Give back an exact copy of the lines in the records below, from the line that has "ATOM 368 C CA" through the line that has "ATOM 379 O O", and nothing besides.

---------------

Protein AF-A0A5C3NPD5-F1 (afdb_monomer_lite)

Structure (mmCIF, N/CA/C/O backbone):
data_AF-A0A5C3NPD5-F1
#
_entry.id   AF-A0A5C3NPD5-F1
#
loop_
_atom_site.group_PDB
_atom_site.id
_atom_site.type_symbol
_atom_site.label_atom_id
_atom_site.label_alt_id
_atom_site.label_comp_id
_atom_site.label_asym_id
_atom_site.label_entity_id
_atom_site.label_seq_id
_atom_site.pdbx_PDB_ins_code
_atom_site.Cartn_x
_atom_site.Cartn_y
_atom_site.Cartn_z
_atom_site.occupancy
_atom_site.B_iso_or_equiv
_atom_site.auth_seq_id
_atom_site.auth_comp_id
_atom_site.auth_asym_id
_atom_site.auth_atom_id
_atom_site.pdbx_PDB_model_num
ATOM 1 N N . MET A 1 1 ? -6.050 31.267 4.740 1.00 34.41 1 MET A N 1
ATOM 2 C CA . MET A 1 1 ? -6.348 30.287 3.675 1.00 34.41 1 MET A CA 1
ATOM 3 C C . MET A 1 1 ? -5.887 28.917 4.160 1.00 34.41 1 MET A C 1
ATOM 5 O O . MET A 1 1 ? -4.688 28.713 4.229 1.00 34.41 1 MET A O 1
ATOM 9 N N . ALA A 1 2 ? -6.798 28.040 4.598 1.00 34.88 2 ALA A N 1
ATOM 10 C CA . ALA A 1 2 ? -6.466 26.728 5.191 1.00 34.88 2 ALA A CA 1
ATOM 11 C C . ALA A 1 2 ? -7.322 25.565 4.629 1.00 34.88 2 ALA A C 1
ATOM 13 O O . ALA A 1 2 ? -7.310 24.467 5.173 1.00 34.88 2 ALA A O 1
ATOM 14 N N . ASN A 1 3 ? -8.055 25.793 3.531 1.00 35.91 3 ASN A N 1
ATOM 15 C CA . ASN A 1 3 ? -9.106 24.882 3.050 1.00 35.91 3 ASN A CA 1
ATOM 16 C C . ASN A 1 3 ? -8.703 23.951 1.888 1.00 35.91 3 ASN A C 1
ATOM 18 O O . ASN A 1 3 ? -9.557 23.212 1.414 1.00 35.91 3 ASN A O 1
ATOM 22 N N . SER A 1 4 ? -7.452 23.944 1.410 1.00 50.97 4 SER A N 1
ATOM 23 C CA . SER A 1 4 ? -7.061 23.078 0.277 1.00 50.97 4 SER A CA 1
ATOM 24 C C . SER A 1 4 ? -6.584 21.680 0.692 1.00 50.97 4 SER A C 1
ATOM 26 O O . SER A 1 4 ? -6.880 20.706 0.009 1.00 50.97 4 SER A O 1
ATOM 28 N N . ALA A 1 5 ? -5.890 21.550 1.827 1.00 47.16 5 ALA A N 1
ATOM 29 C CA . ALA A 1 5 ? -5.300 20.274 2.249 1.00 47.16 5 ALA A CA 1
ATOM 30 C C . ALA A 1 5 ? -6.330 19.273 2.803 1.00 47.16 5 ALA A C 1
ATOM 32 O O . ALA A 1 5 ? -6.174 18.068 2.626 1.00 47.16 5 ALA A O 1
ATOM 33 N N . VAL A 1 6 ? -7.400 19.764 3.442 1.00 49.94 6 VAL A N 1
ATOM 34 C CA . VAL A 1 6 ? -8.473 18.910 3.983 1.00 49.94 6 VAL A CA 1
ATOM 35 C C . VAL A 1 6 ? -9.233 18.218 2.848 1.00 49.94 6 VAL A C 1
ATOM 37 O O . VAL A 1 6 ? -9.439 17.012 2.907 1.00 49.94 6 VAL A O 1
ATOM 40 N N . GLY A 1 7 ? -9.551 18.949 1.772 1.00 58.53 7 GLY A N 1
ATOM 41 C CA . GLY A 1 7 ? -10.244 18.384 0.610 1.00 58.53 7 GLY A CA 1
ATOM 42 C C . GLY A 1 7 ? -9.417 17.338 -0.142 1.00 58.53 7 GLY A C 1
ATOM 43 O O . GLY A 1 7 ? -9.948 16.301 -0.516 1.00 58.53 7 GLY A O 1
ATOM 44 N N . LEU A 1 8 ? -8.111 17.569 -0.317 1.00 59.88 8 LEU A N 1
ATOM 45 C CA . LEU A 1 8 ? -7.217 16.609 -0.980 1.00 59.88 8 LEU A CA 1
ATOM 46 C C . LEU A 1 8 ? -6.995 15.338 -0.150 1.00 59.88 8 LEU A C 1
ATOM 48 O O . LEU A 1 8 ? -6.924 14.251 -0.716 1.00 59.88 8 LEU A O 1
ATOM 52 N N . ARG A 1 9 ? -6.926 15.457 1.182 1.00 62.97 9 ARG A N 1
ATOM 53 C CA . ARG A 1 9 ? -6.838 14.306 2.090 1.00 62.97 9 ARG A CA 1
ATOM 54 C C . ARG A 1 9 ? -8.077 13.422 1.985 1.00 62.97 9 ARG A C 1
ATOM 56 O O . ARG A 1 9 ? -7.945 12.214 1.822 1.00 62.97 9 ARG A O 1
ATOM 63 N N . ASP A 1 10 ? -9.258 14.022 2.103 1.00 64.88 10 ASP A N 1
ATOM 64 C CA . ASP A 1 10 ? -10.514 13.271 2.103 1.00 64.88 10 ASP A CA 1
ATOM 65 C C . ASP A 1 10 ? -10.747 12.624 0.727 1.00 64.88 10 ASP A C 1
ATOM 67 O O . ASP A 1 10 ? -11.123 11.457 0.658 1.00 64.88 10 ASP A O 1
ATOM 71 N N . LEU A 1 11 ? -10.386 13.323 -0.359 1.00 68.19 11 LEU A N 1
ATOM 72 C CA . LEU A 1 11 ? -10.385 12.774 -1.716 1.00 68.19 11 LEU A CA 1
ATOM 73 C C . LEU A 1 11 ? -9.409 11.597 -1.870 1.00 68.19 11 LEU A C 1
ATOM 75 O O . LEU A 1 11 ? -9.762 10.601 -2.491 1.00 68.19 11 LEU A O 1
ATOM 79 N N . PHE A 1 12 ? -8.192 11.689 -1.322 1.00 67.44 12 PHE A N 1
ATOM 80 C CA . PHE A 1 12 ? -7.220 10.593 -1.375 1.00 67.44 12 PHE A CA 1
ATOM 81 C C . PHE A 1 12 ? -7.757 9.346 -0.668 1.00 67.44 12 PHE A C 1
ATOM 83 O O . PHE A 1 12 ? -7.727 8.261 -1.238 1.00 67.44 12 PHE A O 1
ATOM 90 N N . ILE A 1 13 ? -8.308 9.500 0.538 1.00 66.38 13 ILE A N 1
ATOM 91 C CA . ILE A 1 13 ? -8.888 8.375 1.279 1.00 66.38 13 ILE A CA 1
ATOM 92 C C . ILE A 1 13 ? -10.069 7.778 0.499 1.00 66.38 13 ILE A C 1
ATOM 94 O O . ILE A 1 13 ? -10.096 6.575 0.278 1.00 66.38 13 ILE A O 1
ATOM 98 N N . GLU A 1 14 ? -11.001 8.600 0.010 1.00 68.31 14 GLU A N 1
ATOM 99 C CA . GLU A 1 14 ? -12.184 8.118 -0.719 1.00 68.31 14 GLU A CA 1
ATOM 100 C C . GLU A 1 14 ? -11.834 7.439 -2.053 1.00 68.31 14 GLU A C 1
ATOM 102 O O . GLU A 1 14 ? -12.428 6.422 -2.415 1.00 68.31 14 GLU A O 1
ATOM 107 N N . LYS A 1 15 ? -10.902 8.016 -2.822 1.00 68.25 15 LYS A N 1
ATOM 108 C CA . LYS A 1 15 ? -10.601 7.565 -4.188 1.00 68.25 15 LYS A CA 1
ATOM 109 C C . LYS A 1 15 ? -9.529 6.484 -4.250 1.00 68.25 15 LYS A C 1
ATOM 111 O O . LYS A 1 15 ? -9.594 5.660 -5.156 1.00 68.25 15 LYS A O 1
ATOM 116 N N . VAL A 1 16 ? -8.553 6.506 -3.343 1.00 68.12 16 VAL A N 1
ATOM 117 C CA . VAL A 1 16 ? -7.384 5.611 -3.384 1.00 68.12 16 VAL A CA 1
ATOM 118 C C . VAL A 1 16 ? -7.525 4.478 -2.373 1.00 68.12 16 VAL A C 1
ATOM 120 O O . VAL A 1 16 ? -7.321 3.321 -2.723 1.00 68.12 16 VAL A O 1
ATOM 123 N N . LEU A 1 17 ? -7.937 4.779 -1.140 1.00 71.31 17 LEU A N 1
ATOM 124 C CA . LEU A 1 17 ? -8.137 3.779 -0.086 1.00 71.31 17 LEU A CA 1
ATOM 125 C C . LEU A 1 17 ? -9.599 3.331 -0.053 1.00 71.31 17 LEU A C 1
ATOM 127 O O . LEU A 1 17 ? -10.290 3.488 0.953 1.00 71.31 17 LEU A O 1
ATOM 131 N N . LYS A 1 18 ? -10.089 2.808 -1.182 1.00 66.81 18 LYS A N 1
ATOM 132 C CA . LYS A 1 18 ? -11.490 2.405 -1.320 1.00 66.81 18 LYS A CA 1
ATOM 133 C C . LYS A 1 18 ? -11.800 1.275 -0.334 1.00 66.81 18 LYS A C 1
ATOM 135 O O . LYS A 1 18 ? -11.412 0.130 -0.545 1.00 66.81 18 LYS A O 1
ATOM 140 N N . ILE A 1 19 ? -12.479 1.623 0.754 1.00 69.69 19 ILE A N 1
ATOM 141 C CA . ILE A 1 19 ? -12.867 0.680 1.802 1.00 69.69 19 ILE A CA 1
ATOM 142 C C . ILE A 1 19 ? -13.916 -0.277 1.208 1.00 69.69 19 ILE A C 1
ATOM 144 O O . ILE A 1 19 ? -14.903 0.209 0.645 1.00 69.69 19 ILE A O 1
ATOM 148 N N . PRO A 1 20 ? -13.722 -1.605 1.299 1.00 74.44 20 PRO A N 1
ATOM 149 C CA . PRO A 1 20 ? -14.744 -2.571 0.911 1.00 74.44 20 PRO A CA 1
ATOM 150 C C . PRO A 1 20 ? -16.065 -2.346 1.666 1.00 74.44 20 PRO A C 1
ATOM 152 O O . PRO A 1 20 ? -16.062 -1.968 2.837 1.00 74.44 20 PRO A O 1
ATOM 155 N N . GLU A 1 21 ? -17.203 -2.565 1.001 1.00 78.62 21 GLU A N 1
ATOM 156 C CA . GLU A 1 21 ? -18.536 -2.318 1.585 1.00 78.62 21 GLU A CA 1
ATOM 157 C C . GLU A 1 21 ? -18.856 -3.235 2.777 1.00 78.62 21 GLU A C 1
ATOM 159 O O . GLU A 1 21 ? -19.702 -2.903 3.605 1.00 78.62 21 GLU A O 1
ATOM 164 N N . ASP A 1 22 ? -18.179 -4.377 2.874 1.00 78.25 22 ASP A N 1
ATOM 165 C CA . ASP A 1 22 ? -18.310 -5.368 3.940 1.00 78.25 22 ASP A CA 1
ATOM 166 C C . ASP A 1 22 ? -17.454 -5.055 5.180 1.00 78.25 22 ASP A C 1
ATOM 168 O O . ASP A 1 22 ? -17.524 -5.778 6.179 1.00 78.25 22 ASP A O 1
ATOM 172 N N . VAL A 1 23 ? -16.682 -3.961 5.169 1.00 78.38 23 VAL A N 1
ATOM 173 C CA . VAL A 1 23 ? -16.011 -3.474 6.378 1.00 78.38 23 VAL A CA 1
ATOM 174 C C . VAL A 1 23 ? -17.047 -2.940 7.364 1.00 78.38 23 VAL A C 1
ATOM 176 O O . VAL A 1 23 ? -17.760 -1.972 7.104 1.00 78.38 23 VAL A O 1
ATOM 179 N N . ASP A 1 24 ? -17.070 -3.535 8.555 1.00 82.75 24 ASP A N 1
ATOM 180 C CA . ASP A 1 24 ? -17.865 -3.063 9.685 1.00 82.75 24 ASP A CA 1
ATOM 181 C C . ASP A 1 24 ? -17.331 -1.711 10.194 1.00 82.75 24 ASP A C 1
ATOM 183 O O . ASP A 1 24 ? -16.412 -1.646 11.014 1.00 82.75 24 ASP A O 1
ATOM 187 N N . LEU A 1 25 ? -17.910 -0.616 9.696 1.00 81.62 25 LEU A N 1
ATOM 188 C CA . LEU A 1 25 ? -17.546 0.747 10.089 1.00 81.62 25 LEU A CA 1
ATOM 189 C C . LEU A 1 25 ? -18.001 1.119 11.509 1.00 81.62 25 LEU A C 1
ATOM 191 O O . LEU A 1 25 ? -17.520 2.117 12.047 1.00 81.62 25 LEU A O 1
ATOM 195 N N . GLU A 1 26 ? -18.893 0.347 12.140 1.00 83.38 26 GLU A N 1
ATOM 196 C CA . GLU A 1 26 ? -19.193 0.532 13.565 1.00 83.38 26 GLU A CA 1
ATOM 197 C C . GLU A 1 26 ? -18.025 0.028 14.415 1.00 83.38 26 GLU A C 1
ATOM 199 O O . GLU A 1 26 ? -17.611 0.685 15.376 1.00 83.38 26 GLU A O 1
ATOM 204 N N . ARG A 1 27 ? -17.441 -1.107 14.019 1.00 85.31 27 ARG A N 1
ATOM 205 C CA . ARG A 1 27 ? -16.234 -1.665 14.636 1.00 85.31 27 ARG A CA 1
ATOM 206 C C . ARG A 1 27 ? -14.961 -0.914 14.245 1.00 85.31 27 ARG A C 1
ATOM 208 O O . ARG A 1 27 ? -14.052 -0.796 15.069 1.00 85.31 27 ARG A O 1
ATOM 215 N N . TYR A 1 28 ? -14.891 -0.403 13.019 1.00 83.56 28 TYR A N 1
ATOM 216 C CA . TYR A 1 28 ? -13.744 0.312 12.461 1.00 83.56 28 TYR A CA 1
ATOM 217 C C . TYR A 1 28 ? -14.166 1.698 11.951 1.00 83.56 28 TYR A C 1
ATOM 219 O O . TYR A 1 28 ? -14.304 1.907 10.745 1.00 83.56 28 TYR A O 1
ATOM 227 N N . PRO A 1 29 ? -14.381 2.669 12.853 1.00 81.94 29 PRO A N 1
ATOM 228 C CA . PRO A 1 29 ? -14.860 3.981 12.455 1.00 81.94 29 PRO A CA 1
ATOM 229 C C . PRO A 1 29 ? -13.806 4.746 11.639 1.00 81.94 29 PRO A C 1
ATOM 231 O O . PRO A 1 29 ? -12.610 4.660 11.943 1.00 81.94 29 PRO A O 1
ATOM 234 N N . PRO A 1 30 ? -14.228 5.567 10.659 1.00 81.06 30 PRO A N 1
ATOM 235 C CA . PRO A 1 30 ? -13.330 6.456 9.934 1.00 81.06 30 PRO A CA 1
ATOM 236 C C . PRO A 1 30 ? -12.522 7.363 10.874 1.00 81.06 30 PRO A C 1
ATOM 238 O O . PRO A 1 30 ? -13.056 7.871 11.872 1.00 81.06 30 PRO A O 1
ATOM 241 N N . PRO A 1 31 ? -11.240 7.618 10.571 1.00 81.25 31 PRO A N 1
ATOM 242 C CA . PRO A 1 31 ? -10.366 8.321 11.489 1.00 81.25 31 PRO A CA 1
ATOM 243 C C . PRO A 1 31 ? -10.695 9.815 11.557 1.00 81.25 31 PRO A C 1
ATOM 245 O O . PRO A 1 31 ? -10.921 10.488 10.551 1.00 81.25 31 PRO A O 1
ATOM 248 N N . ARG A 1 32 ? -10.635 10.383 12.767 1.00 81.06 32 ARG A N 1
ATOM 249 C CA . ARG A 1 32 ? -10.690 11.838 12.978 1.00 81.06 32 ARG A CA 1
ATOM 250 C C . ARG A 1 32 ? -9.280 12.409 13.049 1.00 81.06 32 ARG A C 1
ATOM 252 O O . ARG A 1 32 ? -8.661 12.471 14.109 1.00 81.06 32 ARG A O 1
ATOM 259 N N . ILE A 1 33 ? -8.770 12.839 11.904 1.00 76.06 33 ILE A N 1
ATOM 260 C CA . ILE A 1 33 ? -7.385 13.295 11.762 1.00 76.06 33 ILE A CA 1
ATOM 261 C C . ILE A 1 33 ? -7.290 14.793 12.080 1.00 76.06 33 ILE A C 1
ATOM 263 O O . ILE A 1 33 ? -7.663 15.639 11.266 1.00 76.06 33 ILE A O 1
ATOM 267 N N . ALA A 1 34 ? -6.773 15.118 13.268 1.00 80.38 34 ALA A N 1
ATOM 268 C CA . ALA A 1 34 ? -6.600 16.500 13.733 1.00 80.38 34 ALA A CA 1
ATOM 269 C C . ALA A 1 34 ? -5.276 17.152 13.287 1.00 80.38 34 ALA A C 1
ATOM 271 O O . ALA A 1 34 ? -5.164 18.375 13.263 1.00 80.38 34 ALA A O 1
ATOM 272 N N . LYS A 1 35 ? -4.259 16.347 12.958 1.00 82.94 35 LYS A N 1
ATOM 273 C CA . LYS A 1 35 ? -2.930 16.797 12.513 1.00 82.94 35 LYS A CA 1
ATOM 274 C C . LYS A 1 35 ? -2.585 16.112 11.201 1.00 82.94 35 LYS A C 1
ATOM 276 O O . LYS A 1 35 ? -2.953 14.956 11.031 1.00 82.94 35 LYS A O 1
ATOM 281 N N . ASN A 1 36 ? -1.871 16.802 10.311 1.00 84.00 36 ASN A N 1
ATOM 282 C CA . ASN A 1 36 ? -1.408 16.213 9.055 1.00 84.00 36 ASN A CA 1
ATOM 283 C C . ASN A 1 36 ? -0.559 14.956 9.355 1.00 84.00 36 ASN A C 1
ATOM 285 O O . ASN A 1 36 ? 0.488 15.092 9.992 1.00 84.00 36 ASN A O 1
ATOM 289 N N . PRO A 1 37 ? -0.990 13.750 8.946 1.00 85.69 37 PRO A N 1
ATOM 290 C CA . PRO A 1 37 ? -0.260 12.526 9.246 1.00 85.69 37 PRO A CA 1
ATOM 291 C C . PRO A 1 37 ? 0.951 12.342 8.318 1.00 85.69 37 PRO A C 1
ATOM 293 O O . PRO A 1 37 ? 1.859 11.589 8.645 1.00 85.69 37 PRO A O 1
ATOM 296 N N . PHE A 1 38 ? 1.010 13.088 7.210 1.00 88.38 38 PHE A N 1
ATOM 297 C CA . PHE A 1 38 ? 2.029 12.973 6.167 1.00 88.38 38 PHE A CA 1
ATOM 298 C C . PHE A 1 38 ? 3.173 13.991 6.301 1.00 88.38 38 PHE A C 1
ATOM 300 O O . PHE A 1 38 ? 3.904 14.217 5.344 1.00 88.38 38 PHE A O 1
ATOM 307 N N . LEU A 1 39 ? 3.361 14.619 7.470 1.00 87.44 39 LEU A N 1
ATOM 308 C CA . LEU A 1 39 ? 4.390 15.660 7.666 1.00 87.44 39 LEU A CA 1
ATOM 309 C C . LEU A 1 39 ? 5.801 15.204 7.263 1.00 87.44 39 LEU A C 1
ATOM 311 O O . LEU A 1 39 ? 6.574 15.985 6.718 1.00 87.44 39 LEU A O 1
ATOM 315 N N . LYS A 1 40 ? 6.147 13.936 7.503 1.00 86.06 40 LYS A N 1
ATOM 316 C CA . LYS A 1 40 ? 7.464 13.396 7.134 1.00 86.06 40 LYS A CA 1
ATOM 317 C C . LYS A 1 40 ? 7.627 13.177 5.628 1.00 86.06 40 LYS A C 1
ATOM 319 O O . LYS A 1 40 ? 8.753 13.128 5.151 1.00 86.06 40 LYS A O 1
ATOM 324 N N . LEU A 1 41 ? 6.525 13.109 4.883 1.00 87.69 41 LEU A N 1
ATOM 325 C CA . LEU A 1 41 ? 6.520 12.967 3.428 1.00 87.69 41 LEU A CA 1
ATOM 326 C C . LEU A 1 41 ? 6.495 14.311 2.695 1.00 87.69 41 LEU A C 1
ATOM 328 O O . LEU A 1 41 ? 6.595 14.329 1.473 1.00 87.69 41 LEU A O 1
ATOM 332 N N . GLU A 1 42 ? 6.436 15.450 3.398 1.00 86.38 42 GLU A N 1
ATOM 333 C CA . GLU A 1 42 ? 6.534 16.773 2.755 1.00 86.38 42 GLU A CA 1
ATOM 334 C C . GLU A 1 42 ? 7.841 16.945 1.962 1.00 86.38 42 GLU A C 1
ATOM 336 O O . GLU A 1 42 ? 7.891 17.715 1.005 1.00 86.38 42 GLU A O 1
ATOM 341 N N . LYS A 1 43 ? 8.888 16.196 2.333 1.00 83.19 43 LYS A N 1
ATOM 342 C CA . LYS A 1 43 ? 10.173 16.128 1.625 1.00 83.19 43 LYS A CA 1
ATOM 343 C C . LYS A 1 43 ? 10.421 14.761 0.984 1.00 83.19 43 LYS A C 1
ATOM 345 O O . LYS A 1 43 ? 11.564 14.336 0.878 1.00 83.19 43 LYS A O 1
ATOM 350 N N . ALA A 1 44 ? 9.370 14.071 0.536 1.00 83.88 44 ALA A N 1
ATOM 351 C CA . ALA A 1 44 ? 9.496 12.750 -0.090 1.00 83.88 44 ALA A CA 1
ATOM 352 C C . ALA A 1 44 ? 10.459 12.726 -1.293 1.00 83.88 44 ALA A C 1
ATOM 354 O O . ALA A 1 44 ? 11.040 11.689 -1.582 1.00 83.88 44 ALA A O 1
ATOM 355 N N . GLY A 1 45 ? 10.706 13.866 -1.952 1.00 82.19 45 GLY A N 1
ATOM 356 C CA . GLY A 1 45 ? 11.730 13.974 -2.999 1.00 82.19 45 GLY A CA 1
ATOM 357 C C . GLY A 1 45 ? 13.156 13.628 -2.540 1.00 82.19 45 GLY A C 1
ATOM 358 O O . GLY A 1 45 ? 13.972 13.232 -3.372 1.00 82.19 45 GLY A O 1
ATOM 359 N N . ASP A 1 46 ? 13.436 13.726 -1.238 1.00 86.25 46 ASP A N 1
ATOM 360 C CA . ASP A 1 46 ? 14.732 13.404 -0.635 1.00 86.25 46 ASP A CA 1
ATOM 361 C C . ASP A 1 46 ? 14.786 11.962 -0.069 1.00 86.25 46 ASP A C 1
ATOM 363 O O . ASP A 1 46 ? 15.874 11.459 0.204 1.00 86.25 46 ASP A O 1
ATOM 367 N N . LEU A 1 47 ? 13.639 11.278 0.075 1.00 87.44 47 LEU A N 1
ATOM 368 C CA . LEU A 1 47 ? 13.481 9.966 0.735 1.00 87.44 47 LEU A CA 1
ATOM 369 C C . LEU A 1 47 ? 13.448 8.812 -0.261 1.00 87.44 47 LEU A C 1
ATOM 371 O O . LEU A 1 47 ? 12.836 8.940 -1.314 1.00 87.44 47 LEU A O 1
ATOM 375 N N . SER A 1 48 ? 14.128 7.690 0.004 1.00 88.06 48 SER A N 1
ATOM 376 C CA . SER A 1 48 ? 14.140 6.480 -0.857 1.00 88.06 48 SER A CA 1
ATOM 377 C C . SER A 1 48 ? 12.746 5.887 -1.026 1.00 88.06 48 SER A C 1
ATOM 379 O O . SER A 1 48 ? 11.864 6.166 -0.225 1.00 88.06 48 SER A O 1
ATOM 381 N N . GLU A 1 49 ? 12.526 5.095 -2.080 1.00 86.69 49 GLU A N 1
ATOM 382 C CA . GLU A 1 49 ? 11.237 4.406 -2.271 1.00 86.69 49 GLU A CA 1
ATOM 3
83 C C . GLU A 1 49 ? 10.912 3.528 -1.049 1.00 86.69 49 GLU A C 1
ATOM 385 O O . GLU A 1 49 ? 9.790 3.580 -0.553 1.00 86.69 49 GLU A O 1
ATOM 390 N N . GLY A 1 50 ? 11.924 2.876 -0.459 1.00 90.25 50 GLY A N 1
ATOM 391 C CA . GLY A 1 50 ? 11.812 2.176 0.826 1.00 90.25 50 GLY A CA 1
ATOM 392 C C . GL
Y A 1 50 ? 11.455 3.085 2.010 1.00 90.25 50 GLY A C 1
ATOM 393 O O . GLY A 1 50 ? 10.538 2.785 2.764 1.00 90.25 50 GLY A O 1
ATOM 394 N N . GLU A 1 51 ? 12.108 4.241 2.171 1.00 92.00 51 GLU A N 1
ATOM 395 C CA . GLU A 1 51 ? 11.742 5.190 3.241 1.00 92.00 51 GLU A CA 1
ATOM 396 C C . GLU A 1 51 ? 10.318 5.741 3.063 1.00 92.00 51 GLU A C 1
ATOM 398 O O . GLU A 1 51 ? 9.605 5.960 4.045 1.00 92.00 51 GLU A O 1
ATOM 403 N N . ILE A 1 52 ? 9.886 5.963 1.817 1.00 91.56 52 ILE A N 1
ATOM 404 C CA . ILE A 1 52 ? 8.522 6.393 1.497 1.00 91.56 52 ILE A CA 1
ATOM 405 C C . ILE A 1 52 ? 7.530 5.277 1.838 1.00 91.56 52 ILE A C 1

---------------

→ **Task output**
ATOM 368 C CA . LEU A 1 47 ? 13.481 9.966 0.735 1.00 87.44 47 LEU A CA 1
ATOM 369 C C . LEU A 1 47 ? 13.448 8.812 -0.261 1.00 87.44 47 LEU A C 1
ATOM 371 O O . LEU A 1 47 ? 12.836 8.940 -1.314 1.00 87.44 47 LEU A O 1
ATOM 375 N N . SER A 1 48 ? 14.128 7.690 0.004 1.00 88.06 48 SER A N 1
ATOM 376 C CA . SER A 1 48 ? 14.140 6.480 -0.857 1.00 88.06 48 SER A CA 1
ATOM 377 C C . SER A 1 48 ? 12.746 5.887 -1.026 1.00 88.06 48 SER A C 1
ATOM 379 O O . SER A 1 48 ? 11.864 6.166 -0.225 1.00 88.06 48 SER A O 1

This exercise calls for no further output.